# second larget tortoise



## ForestExotics (May 1, 2008)

I would like to know what is the second largest tortoise?


----------



## Shawn and Dianne (May 1, 2008)

That would be the aldabra tortoise, and galapagos are the largest


----------



## Jentortmom (May 1, 2008)

Although aldabras are the second largest, I have read somewhere they are pretty much the same size. I will have to look for that article...


----------



## Itort (May 1, 2008)

According to wikipedia Galops are the largest at 660 # but they also tell of an Aldabra at the Ft. Worth zoo at 773#? Of course the size of Galops is dependent on ssp while in Aldabras we are looking at one sp and don't forget the two newly rediscovered Seychele island torts. I think with these animals it probably comes down to individual animals or maybe an average size within a species or subspecie.


----------



## Redfootedboxturtles (May 1, 2008)

Sulcatas are the third largest tortoise and the largest main land tortoise.


----------



## Jentortmom (May 1, 2008)

Itort said:


> According to wikipedia Galops are the largest at 660 # but they also tell of an Aldabra at the Ft. Worth zoo at 773#? Of course the size of Galops is dependent on ssp while in Aldabras we are looking at one sp and don't forget the two newly rediscovered Seychele island torts. I think with these animals it probably comes down to individual animals or maybe an average size within a species or subspecie.



Thanks, but I still want to find the article... But I wonder how they determined the sizes, who is the largest and so on, they must take an average and that is how they decided. Anyhow the aladbra is the second largest right now, but with the torts Itort said, that might change.

Here is a link to an article about the torts ITort was talking about... http://members.aol.com/jstgerlach/tortoise.htm if your interested..


----------



## Yvonne G (May 1, 2008)

COLLECTOR said:


> I would like to know what is the second larges[/u]t tortoise?



It depends upon which article you are reading. The first article I read (after GOOGLing) was about Galapagos tortoises and it said that they are the largest as they can grow to be over 600lbs.

The next article I read was about Aldabrans and it said that Aldabrans are the largest, as they can grow to be over 600lbs.!!!!!

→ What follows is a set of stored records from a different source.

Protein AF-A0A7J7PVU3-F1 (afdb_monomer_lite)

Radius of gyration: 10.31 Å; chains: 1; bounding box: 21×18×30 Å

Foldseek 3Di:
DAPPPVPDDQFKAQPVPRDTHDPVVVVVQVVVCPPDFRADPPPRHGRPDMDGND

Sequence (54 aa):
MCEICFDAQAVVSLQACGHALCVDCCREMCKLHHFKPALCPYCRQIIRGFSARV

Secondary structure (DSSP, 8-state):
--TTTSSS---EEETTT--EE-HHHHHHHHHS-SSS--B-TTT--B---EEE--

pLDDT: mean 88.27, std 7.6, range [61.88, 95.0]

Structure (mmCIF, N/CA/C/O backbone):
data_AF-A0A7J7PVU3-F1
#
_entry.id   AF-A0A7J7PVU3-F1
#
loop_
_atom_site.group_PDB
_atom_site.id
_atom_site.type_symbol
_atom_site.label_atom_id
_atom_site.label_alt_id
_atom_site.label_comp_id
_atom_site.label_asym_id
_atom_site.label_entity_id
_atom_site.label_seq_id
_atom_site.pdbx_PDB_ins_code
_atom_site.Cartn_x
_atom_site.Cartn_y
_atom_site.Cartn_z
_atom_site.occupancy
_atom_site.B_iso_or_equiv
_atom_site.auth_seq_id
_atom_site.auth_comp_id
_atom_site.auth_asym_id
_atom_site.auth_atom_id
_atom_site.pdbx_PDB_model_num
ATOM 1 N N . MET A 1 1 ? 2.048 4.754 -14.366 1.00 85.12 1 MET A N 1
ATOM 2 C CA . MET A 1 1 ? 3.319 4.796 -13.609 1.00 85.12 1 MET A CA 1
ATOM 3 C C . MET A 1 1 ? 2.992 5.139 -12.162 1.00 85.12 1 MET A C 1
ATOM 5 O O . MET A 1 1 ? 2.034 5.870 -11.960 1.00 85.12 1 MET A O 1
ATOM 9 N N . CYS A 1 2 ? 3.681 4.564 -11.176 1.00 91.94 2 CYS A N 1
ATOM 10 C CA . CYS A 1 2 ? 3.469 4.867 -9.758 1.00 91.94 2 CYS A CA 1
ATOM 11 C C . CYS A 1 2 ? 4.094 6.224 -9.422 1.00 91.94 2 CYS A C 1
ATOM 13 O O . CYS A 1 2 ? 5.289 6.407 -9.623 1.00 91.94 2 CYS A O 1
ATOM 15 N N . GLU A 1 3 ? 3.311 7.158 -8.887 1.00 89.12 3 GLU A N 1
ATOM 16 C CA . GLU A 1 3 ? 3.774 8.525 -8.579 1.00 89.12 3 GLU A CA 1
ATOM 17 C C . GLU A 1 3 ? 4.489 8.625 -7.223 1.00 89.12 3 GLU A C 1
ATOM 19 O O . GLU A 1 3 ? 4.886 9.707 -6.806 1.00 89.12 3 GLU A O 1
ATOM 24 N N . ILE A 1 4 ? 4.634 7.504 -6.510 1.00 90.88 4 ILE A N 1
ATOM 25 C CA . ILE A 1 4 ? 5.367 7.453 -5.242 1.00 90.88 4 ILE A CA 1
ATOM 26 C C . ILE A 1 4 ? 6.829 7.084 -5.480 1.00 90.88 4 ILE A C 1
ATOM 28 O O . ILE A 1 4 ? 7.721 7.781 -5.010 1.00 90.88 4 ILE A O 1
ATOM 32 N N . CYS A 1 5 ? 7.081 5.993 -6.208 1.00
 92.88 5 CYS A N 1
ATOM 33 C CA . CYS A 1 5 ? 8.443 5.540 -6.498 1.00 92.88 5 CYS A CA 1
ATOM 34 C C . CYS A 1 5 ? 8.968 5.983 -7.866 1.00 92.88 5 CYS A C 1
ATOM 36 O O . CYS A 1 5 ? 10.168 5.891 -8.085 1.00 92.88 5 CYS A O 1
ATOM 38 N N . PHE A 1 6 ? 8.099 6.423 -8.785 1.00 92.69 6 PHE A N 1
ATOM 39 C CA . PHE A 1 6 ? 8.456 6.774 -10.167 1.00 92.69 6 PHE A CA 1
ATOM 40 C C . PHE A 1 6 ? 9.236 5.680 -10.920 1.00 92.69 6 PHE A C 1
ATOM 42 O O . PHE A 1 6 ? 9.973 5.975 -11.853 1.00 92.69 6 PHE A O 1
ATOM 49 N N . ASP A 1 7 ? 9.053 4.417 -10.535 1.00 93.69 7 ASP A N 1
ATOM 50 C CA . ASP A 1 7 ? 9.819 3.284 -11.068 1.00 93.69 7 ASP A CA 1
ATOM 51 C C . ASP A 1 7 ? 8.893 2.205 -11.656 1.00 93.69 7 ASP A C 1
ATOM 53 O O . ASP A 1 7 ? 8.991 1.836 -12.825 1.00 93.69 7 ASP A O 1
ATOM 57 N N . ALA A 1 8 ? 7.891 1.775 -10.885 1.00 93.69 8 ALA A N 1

So, I would say they are 1 and 2, but who knows which is 1 and which is 2. Some folks get down right nasty about arguing which is the biggest, but I say, so what. They're BOTH BIG!!!

Yvonne


----------



## ForestExotics (May 1, 2008)

Cool I seen a few aldabra tortoise's for sale


----------



## Jentortmom (May 1, 2008)

Make sure whoever you buy from is reputable, when your spending that much you want a good person to work with. If your really serious about getting one or two and you have plenty of space You might want to contact EJ (Ed) he might have some left.


----------



## Itort (May 2, 2008)

Curiosity requires I ask this, how large an enclosure do you keep one these guys in?


----------



## Chipdog (May 2, 2008)

From all the info I have found the only difference between the Galops and the Aldabs is the Aldabs have a nuchal scute. The size seems to be pretty much the same.

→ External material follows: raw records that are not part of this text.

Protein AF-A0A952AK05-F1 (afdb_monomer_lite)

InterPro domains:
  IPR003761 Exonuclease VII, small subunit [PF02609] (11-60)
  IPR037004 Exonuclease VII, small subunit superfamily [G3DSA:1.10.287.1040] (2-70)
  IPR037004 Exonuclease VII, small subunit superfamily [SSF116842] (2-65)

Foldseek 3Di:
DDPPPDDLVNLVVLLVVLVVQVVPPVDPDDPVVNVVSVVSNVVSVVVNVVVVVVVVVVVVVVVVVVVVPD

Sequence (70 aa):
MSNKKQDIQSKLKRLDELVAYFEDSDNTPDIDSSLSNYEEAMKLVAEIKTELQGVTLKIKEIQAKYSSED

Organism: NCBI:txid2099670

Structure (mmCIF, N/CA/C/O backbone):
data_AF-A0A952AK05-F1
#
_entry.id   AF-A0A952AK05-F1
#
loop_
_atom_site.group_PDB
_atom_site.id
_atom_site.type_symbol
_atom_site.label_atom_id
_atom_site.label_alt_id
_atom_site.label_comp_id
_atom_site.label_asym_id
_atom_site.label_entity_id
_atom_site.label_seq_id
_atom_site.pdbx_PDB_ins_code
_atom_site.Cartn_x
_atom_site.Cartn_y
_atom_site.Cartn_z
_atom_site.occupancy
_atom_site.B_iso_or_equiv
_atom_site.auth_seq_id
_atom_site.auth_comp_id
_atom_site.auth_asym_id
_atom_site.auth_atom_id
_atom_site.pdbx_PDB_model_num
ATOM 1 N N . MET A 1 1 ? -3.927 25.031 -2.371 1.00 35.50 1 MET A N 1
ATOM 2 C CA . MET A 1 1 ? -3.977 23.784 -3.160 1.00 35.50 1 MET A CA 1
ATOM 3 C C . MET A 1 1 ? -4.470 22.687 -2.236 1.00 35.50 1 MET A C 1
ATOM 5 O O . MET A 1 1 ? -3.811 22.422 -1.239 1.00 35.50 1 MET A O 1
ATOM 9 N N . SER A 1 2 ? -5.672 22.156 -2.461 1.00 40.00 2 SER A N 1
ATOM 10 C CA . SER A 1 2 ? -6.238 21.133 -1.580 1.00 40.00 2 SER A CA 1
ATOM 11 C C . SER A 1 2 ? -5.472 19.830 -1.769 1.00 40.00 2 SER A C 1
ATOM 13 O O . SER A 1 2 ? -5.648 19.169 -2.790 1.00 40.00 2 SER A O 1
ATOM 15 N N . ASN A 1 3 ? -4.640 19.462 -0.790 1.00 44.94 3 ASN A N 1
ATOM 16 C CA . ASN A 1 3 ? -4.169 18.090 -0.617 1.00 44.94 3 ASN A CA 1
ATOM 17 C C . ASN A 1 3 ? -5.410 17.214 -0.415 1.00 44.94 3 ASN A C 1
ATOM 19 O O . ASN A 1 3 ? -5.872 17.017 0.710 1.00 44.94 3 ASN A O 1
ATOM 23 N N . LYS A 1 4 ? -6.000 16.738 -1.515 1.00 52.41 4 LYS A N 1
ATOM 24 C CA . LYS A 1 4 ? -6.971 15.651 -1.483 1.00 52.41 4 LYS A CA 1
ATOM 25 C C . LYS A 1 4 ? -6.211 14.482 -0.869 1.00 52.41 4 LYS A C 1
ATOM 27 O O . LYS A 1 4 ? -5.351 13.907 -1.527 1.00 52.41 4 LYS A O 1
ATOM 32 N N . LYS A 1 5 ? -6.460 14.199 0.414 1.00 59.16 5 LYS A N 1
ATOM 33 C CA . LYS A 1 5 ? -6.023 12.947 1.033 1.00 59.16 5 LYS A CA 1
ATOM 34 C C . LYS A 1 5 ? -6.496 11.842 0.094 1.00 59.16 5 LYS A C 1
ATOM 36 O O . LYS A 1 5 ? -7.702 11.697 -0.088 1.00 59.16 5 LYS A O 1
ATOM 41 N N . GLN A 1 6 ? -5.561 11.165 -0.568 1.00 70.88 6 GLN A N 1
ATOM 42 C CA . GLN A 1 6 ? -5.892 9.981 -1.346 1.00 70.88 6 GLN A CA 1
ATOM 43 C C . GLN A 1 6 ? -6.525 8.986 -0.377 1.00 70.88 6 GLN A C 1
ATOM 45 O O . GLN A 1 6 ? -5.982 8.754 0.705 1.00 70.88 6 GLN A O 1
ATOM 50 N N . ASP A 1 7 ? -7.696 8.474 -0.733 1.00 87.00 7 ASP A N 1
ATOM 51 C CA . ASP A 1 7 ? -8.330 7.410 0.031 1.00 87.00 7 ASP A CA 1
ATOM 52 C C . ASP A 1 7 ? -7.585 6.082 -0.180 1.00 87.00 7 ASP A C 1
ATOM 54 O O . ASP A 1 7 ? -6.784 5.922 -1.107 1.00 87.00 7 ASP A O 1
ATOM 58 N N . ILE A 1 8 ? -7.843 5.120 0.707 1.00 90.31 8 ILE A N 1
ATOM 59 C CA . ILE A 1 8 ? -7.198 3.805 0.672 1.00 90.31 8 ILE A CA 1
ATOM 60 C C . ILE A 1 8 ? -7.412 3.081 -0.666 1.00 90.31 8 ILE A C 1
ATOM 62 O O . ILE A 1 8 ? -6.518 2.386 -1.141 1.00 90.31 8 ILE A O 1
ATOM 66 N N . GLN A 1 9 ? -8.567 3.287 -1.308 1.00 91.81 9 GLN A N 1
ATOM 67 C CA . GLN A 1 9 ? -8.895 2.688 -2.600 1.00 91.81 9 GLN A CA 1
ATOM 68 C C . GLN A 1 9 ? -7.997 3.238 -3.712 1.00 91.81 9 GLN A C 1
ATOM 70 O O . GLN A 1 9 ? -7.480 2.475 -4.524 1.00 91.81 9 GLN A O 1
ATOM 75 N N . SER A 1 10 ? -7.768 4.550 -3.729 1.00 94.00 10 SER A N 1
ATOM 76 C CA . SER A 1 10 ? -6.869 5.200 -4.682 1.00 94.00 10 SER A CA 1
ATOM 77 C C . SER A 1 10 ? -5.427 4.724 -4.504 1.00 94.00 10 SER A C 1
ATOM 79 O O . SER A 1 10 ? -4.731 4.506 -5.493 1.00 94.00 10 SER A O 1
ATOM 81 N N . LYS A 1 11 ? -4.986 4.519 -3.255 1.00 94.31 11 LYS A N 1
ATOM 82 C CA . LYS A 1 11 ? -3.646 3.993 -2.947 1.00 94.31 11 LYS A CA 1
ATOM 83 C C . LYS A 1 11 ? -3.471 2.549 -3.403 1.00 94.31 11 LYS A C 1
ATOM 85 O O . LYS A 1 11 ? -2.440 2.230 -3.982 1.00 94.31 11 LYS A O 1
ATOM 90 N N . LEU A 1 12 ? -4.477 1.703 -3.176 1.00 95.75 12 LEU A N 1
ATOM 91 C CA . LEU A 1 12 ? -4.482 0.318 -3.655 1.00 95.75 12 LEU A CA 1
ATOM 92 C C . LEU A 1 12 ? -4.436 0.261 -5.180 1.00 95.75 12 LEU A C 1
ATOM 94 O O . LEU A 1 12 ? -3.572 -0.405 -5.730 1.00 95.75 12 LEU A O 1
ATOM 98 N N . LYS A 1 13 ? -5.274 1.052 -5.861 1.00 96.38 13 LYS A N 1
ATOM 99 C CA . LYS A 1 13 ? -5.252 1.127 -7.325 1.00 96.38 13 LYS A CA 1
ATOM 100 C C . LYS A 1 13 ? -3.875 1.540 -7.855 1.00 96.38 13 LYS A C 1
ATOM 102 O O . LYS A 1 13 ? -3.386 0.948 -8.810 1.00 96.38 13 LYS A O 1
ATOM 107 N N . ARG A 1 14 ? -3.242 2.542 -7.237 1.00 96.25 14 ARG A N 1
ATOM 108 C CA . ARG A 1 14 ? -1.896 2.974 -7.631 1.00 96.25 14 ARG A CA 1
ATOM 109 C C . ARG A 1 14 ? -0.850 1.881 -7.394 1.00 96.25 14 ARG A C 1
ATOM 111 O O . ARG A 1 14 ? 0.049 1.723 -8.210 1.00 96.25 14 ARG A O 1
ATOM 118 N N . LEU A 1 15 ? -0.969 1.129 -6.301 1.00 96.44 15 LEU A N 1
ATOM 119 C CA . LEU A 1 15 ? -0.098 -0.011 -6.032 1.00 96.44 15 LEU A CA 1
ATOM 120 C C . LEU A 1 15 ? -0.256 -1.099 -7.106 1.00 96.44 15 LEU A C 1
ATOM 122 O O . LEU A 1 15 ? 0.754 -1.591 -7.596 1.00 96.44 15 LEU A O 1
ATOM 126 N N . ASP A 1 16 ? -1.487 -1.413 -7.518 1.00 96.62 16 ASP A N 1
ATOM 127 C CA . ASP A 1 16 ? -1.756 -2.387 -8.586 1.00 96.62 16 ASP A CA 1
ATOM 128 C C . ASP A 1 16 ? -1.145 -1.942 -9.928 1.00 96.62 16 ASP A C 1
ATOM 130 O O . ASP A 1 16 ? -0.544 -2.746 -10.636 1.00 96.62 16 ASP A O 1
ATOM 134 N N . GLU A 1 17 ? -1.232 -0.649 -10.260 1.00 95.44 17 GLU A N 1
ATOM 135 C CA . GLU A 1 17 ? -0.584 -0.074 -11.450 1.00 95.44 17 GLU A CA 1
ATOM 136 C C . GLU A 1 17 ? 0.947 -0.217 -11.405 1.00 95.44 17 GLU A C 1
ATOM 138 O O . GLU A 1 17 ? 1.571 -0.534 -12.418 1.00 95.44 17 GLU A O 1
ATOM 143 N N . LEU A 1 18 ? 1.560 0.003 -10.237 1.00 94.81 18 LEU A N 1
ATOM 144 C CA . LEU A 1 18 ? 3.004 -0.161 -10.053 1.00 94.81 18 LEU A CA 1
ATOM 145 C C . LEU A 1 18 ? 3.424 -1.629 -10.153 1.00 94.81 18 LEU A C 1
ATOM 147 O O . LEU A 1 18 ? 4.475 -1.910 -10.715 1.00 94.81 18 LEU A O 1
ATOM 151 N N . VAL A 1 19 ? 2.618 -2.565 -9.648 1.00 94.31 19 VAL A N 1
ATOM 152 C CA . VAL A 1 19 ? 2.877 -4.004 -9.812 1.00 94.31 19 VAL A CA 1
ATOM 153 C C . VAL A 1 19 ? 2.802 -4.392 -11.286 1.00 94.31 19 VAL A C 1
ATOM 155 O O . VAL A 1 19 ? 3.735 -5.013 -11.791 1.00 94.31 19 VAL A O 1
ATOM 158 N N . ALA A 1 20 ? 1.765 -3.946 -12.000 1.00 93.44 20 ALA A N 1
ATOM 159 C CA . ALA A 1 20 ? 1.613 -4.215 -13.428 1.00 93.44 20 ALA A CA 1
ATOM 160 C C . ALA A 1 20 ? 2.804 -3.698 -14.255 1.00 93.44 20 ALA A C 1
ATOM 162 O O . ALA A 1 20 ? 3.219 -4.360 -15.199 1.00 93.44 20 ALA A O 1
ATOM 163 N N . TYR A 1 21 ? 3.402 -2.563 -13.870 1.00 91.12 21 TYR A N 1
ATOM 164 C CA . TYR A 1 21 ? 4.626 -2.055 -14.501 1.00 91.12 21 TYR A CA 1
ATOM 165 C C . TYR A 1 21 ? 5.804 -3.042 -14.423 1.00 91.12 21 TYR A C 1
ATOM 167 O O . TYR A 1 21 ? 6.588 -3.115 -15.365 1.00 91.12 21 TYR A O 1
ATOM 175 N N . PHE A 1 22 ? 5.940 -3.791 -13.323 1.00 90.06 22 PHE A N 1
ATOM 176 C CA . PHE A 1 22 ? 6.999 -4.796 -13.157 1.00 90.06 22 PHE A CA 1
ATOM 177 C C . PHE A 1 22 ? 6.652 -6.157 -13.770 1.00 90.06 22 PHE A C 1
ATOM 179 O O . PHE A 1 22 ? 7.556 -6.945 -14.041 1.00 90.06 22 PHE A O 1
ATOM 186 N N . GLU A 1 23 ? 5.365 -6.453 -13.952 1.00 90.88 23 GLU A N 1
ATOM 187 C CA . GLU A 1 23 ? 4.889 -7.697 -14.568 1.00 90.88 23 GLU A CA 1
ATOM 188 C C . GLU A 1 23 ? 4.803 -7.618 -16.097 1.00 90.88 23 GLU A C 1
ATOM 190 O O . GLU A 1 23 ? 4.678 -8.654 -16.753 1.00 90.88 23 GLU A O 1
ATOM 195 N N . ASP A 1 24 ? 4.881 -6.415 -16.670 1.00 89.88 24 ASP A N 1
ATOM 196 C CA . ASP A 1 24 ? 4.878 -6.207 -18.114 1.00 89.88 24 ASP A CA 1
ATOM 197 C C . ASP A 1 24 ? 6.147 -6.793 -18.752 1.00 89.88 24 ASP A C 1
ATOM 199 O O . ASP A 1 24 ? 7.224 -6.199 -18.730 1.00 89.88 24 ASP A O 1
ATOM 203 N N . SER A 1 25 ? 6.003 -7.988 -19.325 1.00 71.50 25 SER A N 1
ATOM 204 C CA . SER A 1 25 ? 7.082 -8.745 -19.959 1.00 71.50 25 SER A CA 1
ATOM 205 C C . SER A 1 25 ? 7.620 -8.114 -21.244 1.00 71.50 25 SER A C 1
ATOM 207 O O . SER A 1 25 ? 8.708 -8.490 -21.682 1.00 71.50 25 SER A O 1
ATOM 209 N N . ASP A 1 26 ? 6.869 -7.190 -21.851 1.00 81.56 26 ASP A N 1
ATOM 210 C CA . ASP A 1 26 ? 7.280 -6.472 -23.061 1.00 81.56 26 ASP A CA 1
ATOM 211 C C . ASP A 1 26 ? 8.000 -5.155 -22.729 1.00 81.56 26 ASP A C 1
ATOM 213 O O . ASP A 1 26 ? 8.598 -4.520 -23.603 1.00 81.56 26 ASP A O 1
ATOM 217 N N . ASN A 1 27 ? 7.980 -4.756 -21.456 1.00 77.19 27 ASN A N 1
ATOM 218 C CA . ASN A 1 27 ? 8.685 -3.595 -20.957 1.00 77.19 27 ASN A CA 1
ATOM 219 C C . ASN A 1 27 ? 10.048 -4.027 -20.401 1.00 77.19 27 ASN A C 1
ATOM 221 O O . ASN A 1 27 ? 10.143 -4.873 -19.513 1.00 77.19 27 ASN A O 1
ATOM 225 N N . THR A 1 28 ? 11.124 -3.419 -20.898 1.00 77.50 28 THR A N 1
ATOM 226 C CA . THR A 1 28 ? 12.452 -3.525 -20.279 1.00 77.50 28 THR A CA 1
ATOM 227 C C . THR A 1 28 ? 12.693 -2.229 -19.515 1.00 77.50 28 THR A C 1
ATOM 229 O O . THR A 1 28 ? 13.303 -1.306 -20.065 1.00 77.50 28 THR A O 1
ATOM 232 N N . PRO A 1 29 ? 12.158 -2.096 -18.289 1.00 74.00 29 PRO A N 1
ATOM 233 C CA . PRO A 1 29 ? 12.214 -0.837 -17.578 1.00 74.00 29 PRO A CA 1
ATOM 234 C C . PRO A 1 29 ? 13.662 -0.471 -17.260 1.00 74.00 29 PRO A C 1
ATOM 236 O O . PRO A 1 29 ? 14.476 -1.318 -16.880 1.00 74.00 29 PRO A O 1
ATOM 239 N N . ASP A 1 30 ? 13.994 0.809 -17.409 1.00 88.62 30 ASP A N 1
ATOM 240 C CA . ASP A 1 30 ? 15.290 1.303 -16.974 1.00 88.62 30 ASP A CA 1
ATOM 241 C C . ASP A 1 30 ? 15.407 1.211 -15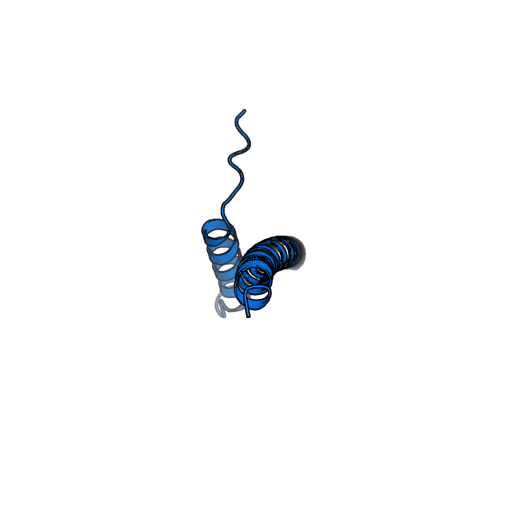.442 1.00 88.62 30 ASP A C 1
ATOM 243 O O . ASP A 1 30 ? 14.409 1.188 -14.706 1.00 88.62 30 ASP A O 1
ATOM 247 N N . ILE A 1 31 ? 16.644 1.102 -14.957 1.00 90.00 31 ILE A N 1
ATOM 248 C CA . ILE A 1 31 ? 16.927 0.875 -13.535 1.00 90.00 31 ILE A CA 1
ATOM 249 C C . ILE A 1 31 ? 16.442 2.037 -12.664 1.00 90.00 31 ILE A C 1
ATOM 251 O O . ILE A 1 31 ? 15.956 1.791 -11.560 1.00 90.00 31 ILE A O 1
ATOM 255 N N . ASP A 1 32 ? 16.530 3.274 -13.152 1.00 93.31 32 ASP A N 1
ATOM 256 C CA . ASP A 1 32 ? 16.197 4.457 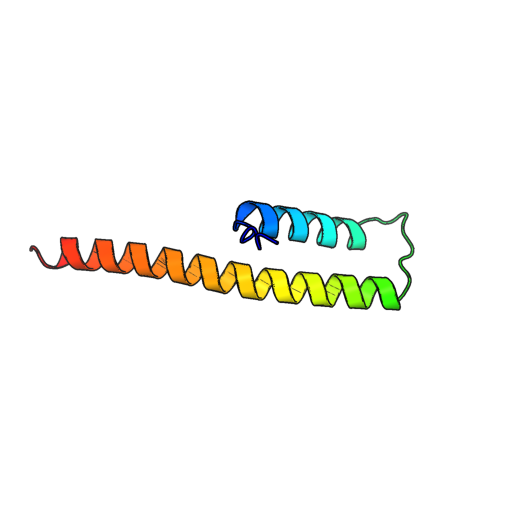-12.362 1.00 93.31 32 ASP A CA 1
ATOM 257 C C . ASP A 1 32 ? 14.677 4.570 -12.184 1.00 93.31 32 ASP A C 1
ATOM 259 O O . ASP A 1 32 ? 14.190 4.739 -11.062 1.00 93.31 32 ASP A O 1
ATOM 263 N N . SER A 1 33 ? 13.908 4.368 -13.259 1.00 90.62 33 SER A N 1
ATOM 264 C CA . SER A 1 33 ? 12.442 4.299 -13.200 1.00 90.62 33 SER A CA 1
ATOM 265 C C . SER A 1 33 ? 11.967 3.127 -12.346 1.00 90.62 33 SER A C 1
ATOM 267 O O . SER A 1 33 ? 11.036 3.271 -11.554 1.00 90.62 33 SER A O 1
ATOM 269 N N . SER A 1 34 ? 12.629 1.972 -12.457 1.00 92.44 34 SER A N 1
ATOM 270 C CA . SER A 1 34 ? 12.326 0.794 -11.635 1.00 92.44 34 SER A CA 1
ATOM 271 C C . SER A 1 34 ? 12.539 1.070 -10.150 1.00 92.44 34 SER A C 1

I keep my two in my backyard. They have plenty of room to roam since the are only about 9 inches yet.


----------



## ForestExotics (May 15, 2008)

Chipdog said:


> From all the info I have found the only difference between the Galops and the Aldabs is the Aldabs have a nuchal scute. The size seems to be pretty much the same.
> 
> I keep my two in my backyard. They have plenty of room to roam since the are only about 9 inches yet.



I read that also


----------



## drgnfly2265 (May 18, 2008)

aldabra 

____________________________-

1 Sulcata (Bowser)

www.myspace.com/bowsertortoise


----------



## Itort (May 18, 2008)

Everyfhing I've read leads me to conclude that they are the same size. So would that make the sulcatta second largest?


----------



## Madkins007 (May 18, 2008)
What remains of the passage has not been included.